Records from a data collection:
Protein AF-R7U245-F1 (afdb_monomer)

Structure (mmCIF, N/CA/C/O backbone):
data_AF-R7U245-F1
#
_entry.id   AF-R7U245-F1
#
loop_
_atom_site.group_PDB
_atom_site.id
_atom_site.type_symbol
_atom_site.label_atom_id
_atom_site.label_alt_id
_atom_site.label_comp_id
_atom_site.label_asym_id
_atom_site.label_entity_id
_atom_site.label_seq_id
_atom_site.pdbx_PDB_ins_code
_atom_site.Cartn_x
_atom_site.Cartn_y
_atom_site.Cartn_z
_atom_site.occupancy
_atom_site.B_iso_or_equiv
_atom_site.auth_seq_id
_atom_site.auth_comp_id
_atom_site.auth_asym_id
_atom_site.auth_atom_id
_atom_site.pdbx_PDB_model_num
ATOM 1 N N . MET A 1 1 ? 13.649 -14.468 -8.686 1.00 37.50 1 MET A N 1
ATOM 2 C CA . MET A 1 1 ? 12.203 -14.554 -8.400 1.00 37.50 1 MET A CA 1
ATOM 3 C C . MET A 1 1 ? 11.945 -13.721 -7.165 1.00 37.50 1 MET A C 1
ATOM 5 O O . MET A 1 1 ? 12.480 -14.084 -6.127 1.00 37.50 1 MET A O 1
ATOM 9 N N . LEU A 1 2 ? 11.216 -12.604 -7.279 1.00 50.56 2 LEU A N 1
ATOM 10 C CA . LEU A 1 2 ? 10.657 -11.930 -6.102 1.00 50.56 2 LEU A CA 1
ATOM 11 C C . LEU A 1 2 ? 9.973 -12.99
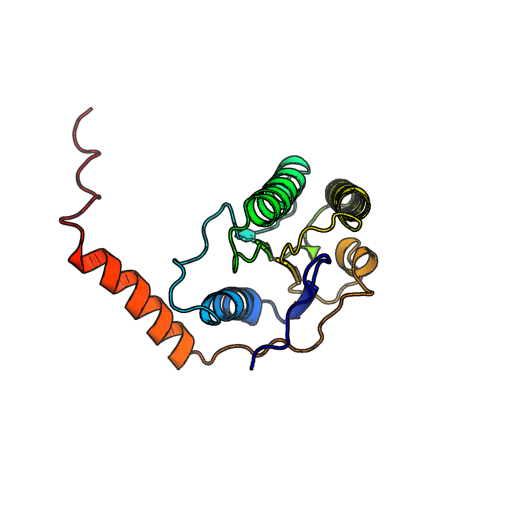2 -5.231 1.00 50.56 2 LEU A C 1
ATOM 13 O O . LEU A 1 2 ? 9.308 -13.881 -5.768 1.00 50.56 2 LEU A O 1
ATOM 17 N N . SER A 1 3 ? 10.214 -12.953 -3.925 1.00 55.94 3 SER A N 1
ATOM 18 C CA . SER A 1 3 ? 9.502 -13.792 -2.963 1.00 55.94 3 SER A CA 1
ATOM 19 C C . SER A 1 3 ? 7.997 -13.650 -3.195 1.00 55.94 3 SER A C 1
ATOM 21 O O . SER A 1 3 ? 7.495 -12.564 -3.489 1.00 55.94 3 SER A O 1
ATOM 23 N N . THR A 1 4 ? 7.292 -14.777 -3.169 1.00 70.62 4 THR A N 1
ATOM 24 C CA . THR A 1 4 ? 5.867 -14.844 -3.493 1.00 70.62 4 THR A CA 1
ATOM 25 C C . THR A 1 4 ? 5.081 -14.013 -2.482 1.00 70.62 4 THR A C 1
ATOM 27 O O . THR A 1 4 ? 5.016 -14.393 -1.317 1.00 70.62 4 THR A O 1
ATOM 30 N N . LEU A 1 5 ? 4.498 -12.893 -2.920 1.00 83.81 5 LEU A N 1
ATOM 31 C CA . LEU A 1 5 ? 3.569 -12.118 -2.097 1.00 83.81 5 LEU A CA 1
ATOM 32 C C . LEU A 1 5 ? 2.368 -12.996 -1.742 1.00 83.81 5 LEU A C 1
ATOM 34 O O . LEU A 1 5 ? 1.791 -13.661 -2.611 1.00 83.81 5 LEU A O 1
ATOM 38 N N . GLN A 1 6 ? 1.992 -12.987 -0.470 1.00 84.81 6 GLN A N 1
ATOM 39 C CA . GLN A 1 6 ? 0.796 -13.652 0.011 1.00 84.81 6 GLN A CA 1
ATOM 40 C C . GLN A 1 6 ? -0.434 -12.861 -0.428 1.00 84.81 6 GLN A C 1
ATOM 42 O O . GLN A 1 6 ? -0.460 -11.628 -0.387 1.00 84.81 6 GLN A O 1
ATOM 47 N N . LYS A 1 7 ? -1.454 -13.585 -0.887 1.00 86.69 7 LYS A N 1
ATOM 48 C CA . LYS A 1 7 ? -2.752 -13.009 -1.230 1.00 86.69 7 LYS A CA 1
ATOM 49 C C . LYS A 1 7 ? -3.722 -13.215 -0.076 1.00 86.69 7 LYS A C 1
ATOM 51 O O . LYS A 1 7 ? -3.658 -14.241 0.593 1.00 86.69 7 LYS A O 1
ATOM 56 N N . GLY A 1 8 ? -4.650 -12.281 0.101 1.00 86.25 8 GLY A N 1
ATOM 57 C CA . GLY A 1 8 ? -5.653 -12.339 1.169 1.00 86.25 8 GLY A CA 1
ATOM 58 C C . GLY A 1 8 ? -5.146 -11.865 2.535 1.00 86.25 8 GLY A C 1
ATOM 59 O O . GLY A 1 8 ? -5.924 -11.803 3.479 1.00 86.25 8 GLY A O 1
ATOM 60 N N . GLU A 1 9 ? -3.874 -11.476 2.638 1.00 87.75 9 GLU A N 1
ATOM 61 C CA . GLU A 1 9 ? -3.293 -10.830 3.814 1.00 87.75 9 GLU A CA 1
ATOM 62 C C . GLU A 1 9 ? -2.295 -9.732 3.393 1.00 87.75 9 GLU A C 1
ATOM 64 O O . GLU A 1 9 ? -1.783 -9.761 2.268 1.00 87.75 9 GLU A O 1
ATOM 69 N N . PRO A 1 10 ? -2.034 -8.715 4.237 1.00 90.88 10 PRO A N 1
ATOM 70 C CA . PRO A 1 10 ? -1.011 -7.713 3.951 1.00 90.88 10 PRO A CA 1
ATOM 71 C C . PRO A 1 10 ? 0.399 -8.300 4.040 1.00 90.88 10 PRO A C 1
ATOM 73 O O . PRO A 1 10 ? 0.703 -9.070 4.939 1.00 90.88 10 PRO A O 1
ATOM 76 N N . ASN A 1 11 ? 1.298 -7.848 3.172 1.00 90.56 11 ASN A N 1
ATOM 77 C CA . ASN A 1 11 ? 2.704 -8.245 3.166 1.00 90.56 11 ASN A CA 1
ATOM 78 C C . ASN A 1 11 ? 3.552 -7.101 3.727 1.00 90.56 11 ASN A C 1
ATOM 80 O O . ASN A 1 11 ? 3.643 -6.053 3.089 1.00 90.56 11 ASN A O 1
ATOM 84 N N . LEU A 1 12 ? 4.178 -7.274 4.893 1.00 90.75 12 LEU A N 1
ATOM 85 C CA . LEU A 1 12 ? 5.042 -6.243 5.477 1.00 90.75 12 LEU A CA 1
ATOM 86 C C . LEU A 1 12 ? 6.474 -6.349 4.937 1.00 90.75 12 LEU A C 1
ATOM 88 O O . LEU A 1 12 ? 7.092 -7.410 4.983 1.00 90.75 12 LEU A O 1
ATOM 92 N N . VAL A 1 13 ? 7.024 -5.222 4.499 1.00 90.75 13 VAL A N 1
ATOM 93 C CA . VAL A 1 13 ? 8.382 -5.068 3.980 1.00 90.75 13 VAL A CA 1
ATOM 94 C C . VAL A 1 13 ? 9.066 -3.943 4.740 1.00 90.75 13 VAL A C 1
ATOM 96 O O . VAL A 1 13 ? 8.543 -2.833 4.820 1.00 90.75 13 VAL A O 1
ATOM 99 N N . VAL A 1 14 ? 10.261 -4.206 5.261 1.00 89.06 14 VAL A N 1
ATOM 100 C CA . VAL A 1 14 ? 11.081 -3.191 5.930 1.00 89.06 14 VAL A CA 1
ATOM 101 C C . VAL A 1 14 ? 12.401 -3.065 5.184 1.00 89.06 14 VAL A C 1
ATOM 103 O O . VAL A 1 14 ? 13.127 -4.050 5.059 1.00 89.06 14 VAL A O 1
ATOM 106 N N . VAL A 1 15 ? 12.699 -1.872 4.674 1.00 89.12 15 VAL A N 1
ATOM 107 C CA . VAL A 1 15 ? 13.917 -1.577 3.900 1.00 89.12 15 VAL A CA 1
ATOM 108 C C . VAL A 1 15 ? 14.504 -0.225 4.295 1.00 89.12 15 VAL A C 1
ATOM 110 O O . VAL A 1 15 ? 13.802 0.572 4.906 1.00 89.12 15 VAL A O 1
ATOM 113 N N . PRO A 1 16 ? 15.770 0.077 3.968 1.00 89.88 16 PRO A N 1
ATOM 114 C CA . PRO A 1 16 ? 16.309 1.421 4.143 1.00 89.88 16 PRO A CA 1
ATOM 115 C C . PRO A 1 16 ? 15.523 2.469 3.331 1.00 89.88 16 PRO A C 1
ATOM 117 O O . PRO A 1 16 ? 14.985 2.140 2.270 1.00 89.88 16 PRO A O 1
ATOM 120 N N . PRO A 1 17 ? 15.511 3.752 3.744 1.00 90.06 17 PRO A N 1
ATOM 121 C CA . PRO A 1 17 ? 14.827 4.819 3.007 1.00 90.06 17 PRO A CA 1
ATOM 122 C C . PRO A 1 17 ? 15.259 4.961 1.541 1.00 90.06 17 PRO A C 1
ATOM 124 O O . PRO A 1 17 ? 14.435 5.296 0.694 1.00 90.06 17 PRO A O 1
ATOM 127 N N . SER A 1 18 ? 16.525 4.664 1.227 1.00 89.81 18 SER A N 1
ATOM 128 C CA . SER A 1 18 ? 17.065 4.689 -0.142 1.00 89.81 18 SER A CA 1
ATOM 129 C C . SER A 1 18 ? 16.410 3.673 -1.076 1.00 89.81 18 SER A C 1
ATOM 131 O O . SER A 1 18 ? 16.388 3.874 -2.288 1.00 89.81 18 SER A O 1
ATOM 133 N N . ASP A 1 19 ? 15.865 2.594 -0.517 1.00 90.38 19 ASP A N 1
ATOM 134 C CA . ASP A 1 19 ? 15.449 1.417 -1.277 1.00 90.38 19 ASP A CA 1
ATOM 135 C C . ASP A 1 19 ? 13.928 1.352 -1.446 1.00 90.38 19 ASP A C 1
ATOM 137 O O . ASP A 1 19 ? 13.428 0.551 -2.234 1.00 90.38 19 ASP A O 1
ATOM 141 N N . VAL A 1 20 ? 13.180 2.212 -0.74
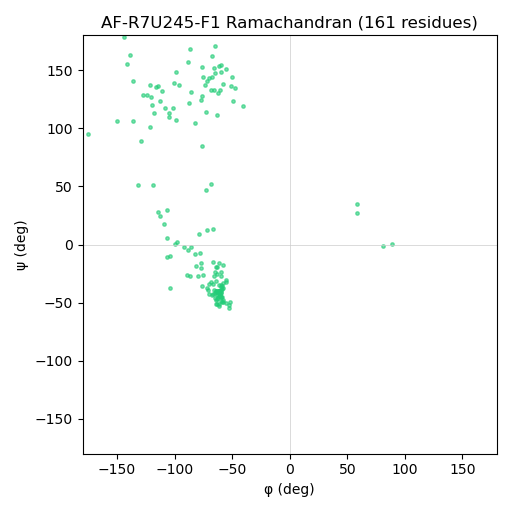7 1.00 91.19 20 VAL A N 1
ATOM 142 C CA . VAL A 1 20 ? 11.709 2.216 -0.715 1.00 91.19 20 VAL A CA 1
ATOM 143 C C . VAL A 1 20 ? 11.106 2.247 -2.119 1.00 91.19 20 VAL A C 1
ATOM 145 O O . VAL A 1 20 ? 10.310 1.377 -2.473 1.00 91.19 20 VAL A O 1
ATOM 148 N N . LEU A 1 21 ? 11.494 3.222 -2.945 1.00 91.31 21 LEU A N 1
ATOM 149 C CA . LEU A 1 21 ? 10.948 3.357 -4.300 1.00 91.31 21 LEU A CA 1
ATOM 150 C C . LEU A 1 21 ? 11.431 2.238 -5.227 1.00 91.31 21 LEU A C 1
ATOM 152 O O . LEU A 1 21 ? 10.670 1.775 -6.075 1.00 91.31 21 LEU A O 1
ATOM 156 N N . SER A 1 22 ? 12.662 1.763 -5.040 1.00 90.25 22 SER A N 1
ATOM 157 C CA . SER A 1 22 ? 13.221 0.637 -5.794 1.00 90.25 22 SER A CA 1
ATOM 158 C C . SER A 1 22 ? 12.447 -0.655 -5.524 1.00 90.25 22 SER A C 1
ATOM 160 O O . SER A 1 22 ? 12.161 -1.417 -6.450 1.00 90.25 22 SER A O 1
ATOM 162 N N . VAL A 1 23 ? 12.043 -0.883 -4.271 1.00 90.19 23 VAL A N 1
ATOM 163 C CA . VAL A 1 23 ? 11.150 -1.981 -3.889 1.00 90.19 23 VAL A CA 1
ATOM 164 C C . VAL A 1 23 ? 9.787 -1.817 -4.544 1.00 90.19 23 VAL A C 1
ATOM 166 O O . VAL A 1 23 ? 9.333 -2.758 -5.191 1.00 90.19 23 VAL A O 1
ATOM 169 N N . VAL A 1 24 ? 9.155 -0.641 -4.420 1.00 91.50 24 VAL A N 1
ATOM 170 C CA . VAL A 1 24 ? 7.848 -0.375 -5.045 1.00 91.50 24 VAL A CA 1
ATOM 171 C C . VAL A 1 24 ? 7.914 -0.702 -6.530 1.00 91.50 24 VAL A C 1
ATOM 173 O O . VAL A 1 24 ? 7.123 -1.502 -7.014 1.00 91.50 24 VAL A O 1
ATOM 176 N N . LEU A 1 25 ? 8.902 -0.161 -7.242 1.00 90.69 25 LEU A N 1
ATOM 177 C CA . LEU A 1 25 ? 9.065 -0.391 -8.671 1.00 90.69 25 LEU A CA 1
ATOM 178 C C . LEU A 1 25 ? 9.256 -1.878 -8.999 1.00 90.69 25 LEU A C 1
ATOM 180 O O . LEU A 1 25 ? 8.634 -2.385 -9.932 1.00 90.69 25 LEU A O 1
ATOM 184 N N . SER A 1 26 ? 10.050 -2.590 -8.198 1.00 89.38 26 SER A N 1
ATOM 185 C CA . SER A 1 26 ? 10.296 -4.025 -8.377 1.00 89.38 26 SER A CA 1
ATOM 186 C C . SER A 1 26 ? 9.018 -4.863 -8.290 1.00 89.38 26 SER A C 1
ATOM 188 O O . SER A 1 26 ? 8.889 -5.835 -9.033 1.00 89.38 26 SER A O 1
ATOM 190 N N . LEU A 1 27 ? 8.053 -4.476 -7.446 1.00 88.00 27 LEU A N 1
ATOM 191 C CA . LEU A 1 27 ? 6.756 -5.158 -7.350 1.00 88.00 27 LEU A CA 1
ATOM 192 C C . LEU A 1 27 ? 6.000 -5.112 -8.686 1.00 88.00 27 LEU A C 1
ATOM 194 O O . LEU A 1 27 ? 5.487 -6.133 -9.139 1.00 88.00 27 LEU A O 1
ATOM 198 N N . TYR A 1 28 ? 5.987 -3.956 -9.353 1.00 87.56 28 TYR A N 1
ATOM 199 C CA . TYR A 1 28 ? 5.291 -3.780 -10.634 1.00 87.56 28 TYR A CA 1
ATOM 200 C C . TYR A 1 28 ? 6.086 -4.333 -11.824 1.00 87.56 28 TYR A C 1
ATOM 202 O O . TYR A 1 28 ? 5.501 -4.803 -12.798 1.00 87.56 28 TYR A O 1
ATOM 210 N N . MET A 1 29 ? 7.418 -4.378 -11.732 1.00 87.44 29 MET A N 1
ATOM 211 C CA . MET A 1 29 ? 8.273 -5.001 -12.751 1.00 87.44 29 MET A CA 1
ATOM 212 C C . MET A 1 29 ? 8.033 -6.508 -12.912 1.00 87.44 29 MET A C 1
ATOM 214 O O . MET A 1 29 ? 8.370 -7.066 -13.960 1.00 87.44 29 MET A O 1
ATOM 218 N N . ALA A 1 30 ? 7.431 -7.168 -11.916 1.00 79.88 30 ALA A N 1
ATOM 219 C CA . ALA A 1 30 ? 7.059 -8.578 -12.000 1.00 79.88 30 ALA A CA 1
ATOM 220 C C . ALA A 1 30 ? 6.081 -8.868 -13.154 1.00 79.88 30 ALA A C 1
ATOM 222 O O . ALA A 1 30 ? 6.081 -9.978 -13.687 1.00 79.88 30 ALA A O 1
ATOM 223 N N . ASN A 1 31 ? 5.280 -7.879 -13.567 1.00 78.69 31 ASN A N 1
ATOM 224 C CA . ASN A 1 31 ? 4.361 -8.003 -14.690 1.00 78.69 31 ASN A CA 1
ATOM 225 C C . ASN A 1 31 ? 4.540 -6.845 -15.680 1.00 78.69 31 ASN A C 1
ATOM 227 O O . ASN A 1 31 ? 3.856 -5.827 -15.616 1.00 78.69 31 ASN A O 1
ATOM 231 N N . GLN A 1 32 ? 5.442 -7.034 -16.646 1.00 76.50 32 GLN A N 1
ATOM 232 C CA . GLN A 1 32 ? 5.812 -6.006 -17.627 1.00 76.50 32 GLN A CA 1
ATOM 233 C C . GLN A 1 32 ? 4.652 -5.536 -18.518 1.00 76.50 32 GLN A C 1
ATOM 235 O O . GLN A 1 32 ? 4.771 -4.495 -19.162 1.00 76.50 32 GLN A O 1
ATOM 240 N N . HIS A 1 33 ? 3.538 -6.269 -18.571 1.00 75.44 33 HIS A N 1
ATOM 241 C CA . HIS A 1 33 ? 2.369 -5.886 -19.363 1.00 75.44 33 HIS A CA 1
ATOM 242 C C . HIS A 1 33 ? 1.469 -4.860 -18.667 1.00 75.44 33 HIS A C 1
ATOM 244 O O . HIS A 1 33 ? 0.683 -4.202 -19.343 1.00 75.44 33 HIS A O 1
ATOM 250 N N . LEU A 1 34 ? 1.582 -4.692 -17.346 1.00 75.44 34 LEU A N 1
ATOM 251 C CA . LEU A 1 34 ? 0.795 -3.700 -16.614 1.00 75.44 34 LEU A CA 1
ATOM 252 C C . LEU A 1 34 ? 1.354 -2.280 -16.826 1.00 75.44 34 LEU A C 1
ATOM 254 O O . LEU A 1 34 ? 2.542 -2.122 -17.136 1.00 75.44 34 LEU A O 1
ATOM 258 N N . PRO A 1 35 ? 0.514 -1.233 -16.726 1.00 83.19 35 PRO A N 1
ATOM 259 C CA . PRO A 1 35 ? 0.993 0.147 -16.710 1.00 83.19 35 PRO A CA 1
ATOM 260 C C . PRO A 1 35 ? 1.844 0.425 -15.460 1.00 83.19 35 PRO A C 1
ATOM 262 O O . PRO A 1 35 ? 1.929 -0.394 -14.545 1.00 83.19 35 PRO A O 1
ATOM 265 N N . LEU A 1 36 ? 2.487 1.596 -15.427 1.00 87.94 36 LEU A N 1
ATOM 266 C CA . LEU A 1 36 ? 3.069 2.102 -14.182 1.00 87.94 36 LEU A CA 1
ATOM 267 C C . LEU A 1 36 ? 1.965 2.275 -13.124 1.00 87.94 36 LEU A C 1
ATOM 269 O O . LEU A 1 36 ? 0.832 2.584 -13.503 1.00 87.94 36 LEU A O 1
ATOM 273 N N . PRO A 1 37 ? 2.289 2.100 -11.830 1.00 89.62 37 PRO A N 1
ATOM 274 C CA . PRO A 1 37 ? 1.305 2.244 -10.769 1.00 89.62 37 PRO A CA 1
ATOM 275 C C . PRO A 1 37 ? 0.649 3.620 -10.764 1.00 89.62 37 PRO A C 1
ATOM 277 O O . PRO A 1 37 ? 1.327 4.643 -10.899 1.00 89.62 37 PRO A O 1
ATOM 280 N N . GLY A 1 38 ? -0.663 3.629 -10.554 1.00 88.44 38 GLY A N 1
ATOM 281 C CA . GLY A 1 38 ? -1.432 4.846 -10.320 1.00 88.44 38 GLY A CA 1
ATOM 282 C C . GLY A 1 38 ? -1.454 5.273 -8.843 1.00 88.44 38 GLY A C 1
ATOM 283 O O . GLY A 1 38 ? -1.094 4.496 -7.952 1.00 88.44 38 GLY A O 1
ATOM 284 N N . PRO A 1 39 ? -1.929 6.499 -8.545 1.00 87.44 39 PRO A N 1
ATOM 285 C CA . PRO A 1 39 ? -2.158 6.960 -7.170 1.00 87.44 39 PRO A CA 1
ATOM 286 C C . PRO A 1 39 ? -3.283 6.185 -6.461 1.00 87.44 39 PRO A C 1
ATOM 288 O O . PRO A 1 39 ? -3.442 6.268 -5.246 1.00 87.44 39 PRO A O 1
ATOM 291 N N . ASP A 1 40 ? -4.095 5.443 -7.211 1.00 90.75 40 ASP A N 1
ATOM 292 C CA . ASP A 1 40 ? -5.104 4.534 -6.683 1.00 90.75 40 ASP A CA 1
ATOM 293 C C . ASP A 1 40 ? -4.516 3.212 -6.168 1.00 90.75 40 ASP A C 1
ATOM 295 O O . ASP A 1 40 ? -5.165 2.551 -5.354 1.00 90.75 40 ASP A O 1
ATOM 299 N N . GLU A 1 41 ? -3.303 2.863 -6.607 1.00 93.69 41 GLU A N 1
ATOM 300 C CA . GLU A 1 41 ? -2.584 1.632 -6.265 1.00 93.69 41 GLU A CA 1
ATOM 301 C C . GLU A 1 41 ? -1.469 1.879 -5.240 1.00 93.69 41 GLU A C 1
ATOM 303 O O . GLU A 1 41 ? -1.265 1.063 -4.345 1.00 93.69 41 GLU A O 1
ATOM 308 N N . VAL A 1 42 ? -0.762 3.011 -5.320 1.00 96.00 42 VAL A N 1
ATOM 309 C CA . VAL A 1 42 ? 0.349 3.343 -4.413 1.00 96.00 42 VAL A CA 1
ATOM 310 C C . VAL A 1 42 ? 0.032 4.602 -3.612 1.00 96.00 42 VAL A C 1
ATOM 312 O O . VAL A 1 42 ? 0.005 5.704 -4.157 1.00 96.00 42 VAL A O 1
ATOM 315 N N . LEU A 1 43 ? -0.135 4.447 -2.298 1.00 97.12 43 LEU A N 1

=== Your task ===
For the lines above, output exactly those from the line containing "ATOM 13 O O" through the line containing "ATOM 31 C CA", and skip the others.

=== Written answer ===
ATOM 13 O O . LEU A 1 2 ? 9.308 -13.881 -5.768 1.00 50.56 2 LEU A O 1
ATOM 17 N N . SER A 1 3 ? 10.214 -12.953 -3.925 1.00 55.94 3 SER A N 1
ATOM 18 C CA . SER A 1 3 ? 9.502 -13.792 -2.963 1.00 55.94 3 SER A CA 1
ATOM 19 C C . SER A 1 3 ? 7.997 -13.650 -3.195 1.00 55.94 3 SER A C 1
ATOM 21 O O . SER A 1 3 ? 7.495 -12.564 -3.489 1.00 55.94 3 SER A O 1
ATOM 23 N N . THR A 1 4 ? 7.292 -14.777 -3.169 1.00 70.62 4 THR A N 1
ATOM 24 C CA . THR A 1 4 ? 5.867 -14.844 -3.493 1.00 70.62 4 THR A CA 1
ATOM 25 C C . THR A 1 4 ? 5.081 -14.013 -2.482 1.00 70.62 4 THR A C 1
ATOM 27 O O . THR A 1 4 ? 5.016 -14.393 -1.317 1.00 70.62 4 THR A O 1
ATOM 30 N N . LEU A 1 5 ? 4.498 -12.893 -2.920 1.00 83.81 5 LEU A N 1
ATOM 31 C CA . LEU A 1 5 ? 3.569 -12.118 -2.097 1.00 83.81 5 LEU A CA 1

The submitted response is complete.